**What to do:** Work through the listing below and give again exactly the lines from the one with "Structure (mmCIF, N/CA/C/O" to the one with "ATOM 37 O O", both ends included. All other lines and all pictures stay out.

**Information provided:**
↓

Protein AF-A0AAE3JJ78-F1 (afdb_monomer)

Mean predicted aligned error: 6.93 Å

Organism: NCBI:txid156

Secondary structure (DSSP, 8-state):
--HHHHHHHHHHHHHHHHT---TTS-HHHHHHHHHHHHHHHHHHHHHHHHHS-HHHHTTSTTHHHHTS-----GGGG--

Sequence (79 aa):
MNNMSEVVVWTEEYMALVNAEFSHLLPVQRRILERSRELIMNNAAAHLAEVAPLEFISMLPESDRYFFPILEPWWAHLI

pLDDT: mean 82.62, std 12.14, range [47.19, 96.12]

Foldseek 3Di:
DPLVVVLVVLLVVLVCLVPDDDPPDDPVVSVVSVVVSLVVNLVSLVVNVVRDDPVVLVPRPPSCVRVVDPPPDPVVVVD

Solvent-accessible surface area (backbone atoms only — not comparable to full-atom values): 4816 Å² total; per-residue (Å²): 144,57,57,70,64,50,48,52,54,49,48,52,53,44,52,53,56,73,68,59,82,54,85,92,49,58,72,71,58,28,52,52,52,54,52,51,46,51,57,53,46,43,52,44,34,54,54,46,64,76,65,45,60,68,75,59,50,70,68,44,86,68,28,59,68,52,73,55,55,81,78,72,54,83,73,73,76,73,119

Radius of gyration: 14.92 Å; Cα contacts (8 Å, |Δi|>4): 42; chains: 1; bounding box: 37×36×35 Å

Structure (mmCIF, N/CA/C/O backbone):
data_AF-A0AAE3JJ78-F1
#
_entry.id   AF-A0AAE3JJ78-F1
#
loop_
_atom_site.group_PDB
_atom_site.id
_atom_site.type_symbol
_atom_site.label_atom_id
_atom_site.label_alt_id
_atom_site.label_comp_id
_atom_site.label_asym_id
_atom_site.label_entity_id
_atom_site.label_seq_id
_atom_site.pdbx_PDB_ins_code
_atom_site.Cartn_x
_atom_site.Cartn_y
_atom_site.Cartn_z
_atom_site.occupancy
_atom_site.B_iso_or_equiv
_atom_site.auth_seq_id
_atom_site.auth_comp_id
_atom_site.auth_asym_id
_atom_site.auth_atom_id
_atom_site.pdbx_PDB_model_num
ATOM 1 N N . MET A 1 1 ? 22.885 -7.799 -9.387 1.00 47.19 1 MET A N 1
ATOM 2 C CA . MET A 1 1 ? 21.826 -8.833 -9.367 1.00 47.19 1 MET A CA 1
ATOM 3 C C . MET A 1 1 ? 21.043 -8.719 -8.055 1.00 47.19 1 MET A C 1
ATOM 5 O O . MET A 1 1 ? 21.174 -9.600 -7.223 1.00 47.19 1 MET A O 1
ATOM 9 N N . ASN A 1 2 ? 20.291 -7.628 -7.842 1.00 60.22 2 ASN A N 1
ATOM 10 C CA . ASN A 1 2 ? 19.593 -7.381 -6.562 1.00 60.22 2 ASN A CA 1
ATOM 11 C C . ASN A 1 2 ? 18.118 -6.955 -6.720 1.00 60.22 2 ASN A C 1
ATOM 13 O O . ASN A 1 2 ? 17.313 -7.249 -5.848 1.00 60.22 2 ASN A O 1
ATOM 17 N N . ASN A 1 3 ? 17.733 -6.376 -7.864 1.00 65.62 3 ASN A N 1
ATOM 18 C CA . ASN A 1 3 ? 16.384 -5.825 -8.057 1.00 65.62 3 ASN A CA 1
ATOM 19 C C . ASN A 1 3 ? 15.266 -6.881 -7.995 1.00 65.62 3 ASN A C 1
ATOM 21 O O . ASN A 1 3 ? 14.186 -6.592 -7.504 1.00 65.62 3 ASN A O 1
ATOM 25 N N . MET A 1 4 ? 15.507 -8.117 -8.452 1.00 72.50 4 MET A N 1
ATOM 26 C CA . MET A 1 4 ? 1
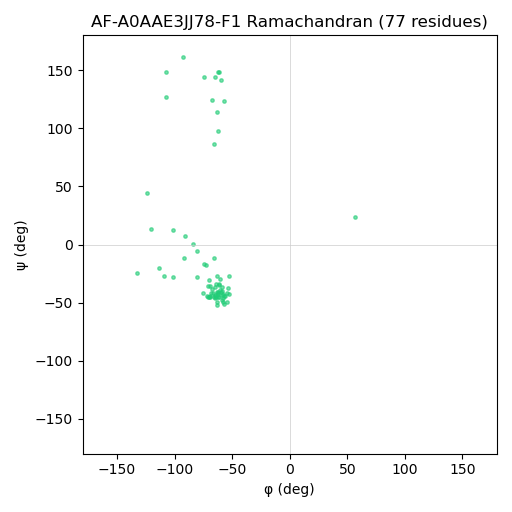4.447 -9.139 -8.474 1.00 72.50 4 MET A CA 1
ATOM 27 C C . MET A 1 4 ? 14.075 -9.631 -7.066 1.00 72.50 4 MET A C 1
ATOM 29 O O . MET A 1 4 ? 12.908 -9.887 -6.799 1.00 72.50 4 MET A O 1
ATOM 33 N N . SER A 1 5 ? 15.049 -9.738 -6.154 1.00 83.31 5 SER A N 1
ATOM 34 C CA . SER A 1 5 ? 14.773 -10.105 -4.755 1.00 83.31 5 SER A CA 1
ATOM 35 C C . SER A 1 5 ? 14.026 -8.990 -4.030 1.00 83.31 5 SER A C 1
ATOM 37 O O . SER A 1 5 ? 13.179 -9.261 -3.187 1.00 83.31 5 SER A O 1
ATOM 39 N N . GLU A 1 6 ? 14.350 -7.745 -4.361 1.00 84.12 6 GLU A N 1
ATOM 40 C CA . GLU A 1 6 ? 13.740 -6.561 -3.773 1.00 84.12 6 GLU A CA 1
ATOM 41 C C . GLU A 1 6 ? 12.280 -6.403 -4.219 1.00 84.12 6 GLU A C 1
ATOM 43 O O . GLU A 1 6 ? 11.406 -6.238 -3.374 1.00 84.12 6 GLU A O 1
ATOM 48 N N . VAL A 1 7 ? 11.986 -6.580 -5.513 1.00 84.44 7 VAL A N 1
ATOM 49 C CA . VAL A 1 7 ? 10.606 -6.580 -6.034 1.00 84.44 7 VAL A CA 1
ATOM 50 C C . VAL A 1 7 ? 9.730 -7.601 -5.302 1.00 84.44 7 VAL A C 1
ATOM 52 O O . VAL A 1 7 ? 8.597 -7.279 -4.956 1.00 84.44 7 VAL A O 1
ATOM 55 N N . VAL A 1 8 ? 10.240 -8.808 -5.026 1.00 86.69 8 VAL A N 1
ATOM 56 C CA . VAL A 1 8 ? 9.480 -9.845 -4.305 1.00 86.69 8 VAL A CA 1
ATOM 57 C C . VAL A 1 8 ? 9.134 -9.397 -2.885 1.00 86.69 8 VAL A C 1
ATOM 59 O O . VAL A 1 8 ? 7.959 -9.406 -2.532 1.00 86.69 8 VAL A O 1
ATOM 62 N N . VAL A 1 9 ? 10.124 -8.949 -2.103 1.00 88.06 9 VAL A N 1
ATOM 63 C CA . VAL A 1 9 ? 9.916 -8.522 -0.706 1.00 88.06 9 VAL A CA 1
ATOM 64 C C . VAL A 1 9 ? 8.888 -7.396 -0.626 1.00 88.06 9 VAL A C 1
ATOM 66 O O . VAL A 1 9 ? 7.918 -7.487 0.123 1.00 88.06 9 VAL A O 1
ATOM 69 N N . TRP A 1 10 ? 9.045 -6.360 -1.447 1.00 85.44 10 TRP A N 1
ATOM 70 C CA . TRP A 1 10 ? 8.131 -5.222 -1.410 1.00 85.44 10 TRP A CA 1
ATOM 71 C C . TRP A 1 10 ? 6.736 -5.560 -1.931 1.00 85.44 10 TRP A C 1
ATOM 73 O O . TRP A 1 10 ? 5.754 -5.005 -1.444 1.00 85.44 10 TRP A O 1
ATOM 83 N N . THR A 1 11 ? 6.623 -6.500 -2.872 1.00 86.38 11 THR A N 1
ATOM 84 C CA . THR A 1 11 ? 5.316 -7.013 -3.303 1.00 86.38 11 THR A CA 1
ATOM 85 C C . THR A 1 11 ? 4.625 -7.757 -2.161 1.00 86.38 11 THR A C 1
ATOM 87 O O . THR A 1 11 ? 3.434 -7.556 -1.940 1.00 86.38 11 THR A O 1
ATOM 90 N N . GLU A 1 12 ? 5.344 -8.589 -1.405 1.00 88.56 12 GLU A N 1
ATOM 91 C CA . GLU A 1 12 ? 4.782 -9.290 -0.244 1.00 88.56 12 GLU A CA 1
ATOM 92 C C . GLU A 1 12 ? 4.315 -8.310 0.839 1.00 88.56 12 GLU A C 1
ATOM 94 O O . GLU A 1 12 ? 3.193 -8.437 1.335 1.00 88.56 12 GLU A O 1
ATOM 99 N N . GLU A 1 13 ? 5.125 -7.296 1.159 1.00 85.25 13 GLU A N 1
ATOM 100 C CA . GLU A 1 13 ? 4.752 -6.247 2.116 1.00 85.25 13 GLU A CA 1
ATOM 101 C C . GLU A 1 13 ? 3.521 -5.460 1.653 1.00 85.25 13 GLU A C 1
ATOM 103 O O . GLU A 1 13 ? 2.577 -5.265 2.425 1.00 85.25 13 GLU A O 1
ATOM 108 N N . TYR A 1 14 ? 3.488 -5.070 0.377 1.00 87.81 14 TYR A N 1
ATOM 109 C CA . TYR A 1 14 ? 2.345 -4.398 -0.235 1.00 87.81 14 TYR A CA 1
ATOM 110 C C . TYR A 1 14 ? 1.071 -5.241 -0.109 1.00 87.81 14 TYR A C 1
ATOM 112 O O . TYR A 1 14 ? 0.047 -4.776 0.394 1.00 87.81 14 TYR A O 1
ATOM 120 N N . MET A 1 15 ? 1.138 -6.515 -0.499 1.00 89.81 15 MET A N 1
ATOM 121 C CA . MET A 1 15 ? -0.006 -7.423 -0.447 1.00 89.81 15 MET A CA 1
ATOM 122 C C . MET A 1 15 ? -0.472 -7.688 0.987 1.00 89.81 15 MET A C 1
ATOM 124 O O . MET A 1 15 ? -1.678 -7.788 1.224 1.00 89.81 15 MET A O 1
ATOM 128 N N . ALA A 1 16 ? 0.443 -7.777 1.954 1.00 89.69 16 ALA A N 1
ATOM 129 C CA . ALA A 1 16 ? 0.088 -7.931 3.361 1.00 89.69 16 ALA A CA 1
ATOM 130 C C . ALA A 1 16 ? -0.690 -6.713 3.886 1.00 89.69 16 ALA A C 1
ATOM 132 O O . ALA A 1 16 ? -1.672 -6.867 4.614 1.00 89.69 16 ALA A O 1
ATOM 133 N N . LEU A 1 17 ? -0.284 -5.506 3.488 1.00 88.56 17 LEU A N 1
ATOM 134 C CA . LEU A 1 17 ? -0.922 -4.260 3.902 1.00 88.56 17 LEU A CA 1
ATOM 135 C C . LEU A 1 17 ? -2.292 -4.056 3.245 1.00 88.56 17 LEU A C 1
ATOM 137 O O . LEU A 1 17 ? -3.240 -3.717 3.955 1.00 88.56 17 LEU A O 1
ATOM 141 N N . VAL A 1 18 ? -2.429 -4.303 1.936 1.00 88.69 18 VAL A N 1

↑

**Worked solution:**
Structure (mmCIF, N/CA/C/O backbone):
data_AF-A0AAE3JJ78-F1
#
_entry.id   AF-A0AAE3JJ78-F1
#
loop_
_atom_site.group_PDB
_atom_site.id
_atom_site.type_symbol
_atom_site.label_atom_id
_atom_site.label_alt_id
_atom_site.label_comp_id
_atom_site.label_asym_id
_atom_site.label_entity_id
_atom_site.label_seq_id
_atom_site.pdbx_PDB_ins_code
_atom_site.Cartn_x
_atom_site.Cartn_y
_atom_site.Cartn_z
_atom_site.occupancy
_atom_site.B_iso_or_equiv
_atom_site.auth_seq_id
_atom_site.auth_comp_id
_atom_site.auth_asym_id
_atom_site.auth_atom_id
_atom_site.pdbx_PDB_model_num
ATOM 1 N N . MET A 1 1 ? 22.885 -7.799 -9.387 1.00 47.19 1 MET A N 1
ATOM 2 C CA . MET A 1 1 ? 21.826 -8.833 -9.367 1.00 47.19 1 MET A CA 1
ATOM 3 C C . MET A 1 1 ? 21.043 -8.719 -8.055 1.00 47.19 1 MET A C 1
ATOM 5 O O . MET A 1 1 ? 21.174 -9.600 -7.223 1.00 47.19 1 MET A O 1
ATOM 9 N N . ASN A 1 2 ? 20.291 -7.628 -7.842 1.00 60.22 2 ASN A N 1
ATOM 10 C CA . ASN A 1 2 ? 19.593 -7.381 -6.562 1.00 60.22 2 ASN A CA 1
ATOM 11 C C . ASN A 1 2 ? 18.118 -6.955 -6.720 1.00 60.22 2 ASN A C 1
ATOM 13 O O . ASN A 1 2 ? 17.313 -7.249 -5.848 1.00 60.22 2 ASN A O 1
ATOM 17 N N . ASN A 1 3 ? 17.733 -6.376 -7.864 1.00 65.62 3 ASN A N 1
ATOM 18 C CA . ASN A 1 3 ? 16.384 -5.825 -8.057 1.00 65.62 3 ASN A CA 1
ATOM 19 C C . ASN A 1 3 ? 15.266 -6.881 -7.995 1.00 65.62 3 ASN A C 1
ATOM 21 O O . ASN A 1 3 ? 14.186 -6.592 -7.504 1.00 65.62 3 ASN A O 1
ATOM 25 N N . MET A 1 4 ? 15.507 -8.117 -8.452 1.00 72.50 4 MET A N 1
ATOM 26 C CA . MET A 1 4 ? 1
4.447 -9.139 -8.474 1.00 72.50 4 MET A CA 1
ATOM 27 C C . MET A 1 4 ? 14.075 -9.631 -7.066 1.00 72.50 4 MET A C 1
ATOM 29 O O . MET A 1 4 ? 12.908 -9.887 -6.799 1.00 72.50 4 MET A O 1
ATOM 33 N N . SER A 1 5 ? 15.049 -9.738 -6.154 1.00 83.31 5 SER A N 1
ATOM 34 C CA . SER A 1 5 ? 14.773 -10.105 -4.755 1.00 83.31 5 SER A CA 1
ATOM 35 C C . SER A 1 5 ? 14.026 -8.990 -4.030 1.00 83.31 5 SER A C 1
ATOM 37 O O . SER A 1 5 ? 13.179 -9.261 -3.187 1.00 83.31 5 SER A O 1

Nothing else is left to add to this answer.